PROBLEM DETAILS –
Below are the records; copy exactly the stretch from the line containing "ATOM 74 O O" through the line containing "ATOM 83 N N", both ends included, and nothing else.

(Items from a data source)
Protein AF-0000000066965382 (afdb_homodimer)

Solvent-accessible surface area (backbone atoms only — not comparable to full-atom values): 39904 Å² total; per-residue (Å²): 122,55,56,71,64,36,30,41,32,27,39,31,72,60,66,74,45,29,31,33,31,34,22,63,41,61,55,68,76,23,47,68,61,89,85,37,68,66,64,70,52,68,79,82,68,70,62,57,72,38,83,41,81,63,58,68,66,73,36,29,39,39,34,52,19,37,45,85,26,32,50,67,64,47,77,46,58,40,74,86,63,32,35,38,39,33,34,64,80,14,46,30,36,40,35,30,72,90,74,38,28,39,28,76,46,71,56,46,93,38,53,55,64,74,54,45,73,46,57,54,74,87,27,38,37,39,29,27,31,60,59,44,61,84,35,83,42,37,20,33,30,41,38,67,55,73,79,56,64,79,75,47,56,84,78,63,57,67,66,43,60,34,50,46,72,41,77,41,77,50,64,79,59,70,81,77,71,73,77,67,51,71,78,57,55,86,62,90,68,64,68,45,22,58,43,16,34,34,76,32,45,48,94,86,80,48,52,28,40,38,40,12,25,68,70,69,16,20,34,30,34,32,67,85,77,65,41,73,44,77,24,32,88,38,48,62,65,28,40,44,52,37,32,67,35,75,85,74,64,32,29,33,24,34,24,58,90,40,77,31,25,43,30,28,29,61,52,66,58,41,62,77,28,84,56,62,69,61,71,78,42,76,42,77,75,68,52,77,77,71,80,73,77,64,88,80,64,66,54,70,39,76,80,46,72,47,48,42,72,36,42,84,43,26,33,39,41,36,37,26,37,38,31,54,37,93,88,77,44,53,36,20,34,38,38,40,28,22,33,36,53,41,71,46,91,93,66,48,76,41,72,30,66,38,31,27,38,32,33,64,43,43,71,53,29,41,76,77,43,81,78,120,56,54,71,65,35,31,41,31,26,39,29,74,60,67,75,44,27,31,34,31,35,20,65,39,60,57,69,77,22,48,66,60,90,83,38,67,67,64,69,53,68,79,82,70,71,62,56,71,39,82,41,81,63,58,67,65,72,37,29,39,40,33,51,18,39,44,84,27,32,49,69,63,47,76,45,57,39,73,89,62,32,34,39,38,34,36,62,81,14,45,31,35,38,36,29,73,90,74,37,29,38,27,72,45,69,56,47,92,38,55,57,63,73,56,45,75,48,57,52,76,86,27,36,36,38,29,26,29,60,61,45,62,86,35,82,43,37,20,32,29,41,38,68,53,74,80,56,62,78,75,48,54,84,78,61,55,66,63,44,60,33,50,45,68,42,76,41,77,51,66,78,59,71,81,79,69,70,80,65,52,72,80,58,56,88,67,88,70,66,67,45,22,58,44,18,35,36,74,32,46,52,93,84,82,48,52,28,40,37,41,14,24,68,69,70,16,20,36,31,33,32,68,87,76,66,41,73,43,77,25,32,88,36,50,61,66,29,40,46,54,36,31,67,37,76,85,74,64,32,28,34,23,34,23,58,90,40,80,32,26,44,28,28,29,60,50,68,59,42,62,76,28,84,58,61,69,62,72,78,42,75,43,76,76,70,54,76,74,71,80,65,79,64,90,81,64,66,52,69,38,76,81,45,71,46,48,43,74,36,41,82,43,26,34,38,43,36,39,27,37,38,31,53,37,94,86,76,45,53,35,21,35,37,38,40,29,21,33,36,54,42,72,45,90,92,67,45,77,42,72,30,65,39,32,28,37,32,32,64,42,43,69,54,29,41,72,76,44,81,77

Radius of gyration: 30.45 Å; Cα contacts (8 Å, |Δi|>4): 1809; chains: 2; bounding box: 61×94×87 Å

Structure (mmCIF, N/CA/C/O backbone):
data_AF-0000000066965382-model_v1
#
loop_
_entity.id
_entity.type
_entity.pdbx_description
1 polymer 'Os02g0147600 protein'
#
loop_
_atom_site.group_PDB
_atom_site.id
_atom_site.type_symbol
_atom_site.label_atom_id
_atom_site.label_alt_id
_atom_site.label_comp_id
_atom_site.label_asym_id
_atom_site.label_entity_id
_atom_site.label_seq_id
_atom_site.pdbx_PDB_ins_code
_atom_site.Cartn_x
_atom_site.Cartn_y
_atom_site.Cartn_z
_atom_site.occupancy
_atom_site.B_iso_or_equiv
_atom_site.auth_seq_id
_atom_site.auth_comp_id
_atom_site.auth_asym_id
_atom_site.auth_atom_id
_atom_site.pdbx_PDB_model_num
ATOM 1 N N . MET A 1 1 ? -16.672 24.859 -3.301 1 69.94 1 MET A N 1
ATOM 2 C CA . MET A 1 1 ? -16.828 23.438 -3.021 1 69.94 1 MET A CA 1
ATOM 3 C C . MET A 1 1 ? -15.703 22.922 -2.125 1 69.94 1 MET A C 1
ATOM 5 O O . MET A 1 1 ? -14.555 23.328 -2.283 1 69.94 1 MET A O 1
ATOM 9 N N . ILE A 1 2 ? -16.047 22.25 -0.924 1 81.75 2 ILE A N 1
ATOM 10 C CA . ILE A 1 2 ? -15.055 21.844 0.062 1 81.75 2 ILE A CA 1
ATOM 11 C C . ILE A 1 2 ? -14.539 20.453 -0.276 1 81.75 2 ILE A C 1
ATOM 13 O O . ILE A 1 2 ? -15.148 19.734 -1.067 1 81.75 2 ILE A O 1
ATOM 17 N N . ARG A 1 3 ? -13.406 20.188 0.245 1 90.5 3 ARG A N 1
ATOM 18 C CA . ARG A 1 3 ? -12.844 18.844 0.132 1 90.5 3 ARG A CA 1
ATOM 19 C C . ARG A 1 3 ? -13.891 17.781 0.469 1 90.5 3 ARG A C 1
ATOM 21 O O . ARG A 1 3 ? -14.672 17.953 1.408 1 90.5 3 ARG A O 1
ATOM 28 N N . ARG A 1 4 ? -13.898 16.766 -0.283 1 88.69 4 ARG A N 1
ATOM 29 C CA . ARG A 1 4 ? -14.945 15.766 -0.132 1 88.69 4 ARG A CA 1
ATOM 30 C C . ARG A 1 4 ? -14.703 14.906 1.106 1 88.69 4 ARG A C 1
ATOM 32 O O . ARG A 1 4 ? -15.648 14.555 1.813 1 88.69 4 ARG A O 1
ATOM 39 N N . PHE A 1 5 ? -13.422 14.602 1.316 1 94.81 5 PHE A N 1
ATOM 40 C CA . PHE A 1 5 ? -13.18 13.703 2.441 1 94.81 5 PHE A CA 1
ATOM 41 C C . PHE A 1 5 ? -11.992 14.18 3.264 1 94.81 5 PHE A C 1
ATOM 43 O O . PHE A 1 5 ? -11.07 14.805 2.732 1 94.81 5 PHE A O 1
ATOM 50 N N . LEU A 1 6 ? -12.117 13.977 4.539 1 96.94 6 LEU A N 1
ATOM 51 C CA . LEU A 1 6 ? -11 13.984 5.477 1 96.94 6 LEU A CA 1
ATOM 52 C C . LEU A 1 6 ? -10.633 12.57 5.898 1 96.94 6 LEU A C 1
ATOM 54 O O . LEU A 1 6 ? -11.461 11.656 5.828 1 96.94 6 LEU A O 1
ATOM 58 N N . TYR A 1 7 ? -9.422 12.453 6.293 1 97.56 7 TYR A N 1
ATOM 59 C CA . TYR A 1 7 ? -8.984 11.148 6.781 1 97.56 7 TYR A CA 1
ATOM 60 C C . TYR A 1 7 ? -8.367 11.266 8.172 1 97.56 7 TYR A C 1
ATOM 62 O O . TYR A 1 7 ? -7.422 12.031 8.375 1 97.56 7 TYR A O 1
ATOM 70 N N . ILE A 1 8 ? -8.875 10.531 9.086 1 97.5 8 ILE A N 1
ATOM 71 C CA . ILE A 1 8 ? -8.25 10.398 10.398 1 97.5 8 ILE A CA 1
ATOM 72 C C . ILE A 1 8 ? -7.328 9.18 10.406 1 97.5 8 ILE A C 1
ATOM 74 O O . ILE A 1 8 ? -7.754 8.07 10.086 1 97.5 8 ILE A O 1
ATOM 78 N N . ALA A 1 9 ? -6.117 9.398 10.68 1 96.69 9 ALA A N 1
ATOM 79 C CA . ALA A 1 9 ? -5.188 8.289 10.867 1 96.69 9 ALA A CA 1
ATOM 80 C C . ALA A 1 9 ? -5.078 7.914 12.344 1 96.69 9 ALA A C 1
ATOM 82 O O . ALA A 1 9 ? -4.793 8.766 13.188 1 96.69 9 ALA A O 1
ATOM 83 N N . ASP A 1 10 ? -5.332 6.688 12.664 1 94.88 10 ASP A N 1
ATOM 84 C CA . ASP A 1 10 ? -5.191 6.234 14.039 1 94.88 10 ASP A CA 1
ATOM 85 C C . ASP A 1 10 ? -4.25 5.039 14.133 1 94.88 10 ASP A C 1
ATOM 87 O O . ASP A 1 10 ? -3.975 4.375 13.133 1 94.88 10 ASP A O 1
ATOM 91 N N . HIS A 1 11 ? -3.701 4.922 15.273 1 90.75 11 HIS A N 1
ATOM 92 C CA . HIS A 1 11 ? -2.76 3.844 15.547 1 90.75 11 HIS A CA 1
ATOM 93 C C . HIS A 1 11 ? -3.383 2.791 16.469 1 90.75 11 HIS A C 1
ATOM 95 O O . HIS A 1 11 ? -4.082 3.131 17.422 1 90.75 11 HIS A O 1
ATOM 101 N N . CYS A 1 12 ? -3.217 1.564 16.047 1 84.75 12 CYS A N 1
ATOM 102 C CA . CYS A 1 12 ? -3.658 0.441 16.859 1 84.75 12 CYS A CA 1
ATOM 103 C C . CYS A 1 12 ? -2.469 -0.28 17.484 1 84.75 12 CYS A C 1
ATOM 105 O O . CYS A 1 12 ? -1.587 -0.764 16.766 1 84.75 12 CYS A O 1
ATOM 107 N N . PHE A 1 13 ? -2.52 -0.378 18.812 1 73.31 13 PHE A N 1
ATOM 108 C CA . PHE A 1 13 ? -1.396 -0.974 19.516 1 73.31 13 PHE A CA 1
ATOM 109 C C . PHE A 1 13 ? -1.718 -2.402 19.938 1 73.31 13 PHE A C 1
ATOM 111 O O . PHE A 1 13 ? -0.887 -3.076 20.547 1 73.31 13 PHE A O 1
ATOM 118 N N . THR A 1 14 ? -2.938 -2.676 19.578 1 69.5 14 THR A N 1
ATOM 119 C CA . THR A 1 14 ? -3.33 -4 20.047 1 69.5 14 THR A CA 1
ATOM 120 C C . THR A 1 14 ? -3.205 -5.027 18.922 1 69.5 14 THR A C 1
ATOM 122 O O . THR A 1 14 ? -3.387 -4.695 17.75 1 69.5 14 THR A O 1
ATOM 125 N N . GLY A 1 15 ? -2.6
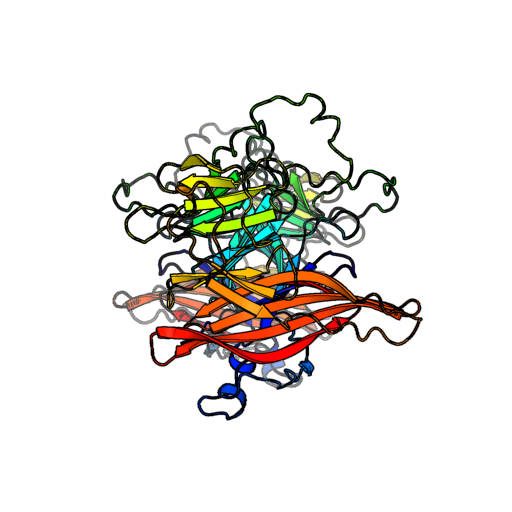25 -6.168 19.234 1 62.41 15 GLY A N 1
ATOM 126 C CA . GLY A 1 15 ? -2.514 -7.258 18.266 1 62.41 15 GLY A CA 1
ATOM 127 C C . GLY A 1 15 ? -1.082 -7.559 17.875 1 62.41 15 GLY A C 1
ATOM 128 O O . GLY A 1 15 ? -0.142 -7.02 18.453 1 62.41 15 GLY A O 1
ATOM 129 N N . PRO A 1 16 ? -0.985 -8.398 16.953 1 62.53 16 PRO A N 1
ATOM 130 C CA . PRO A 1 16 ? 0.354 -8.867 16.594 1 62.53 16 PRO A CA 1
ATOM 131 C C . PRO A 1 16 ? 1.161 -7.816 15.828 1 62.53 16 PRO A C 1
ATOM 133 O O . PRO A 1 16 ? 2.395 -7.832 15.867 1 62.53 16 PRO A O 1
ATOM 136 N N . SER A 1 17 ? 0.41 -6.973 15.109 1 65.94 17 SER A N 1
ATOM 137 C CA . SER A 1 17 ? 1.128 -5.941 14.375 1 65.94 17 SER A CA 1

RESPONSE BOX –
ATOM 74 O O . ILE A 1 8 ? -7.754 8.07 10.086 1 97.5 8 ILE A O 1
ATOM 78 N N . ALA A 1 9 ? -6.117 9.398 10.68 1 96.69 9 ALA A N 1
ATOM 79 C CA . ALA A 1 9 ? -5.188 8.289 10.867 1 96.69 9 ALA A CA 1
ATOM 80 C C . ALA A 1 9 ? -5.078 7.914 12.344 1 96.69 9 ALA A C 1
ATOM 82 O O . ALA A 1 9 ? -4.793 8.766 13.188 1 96.69 9 ALA A O 1
ATOM 83 N N . ASP A 1 10 ? -5.332 6.688 12.664 1 94.88 10 ASP A N 1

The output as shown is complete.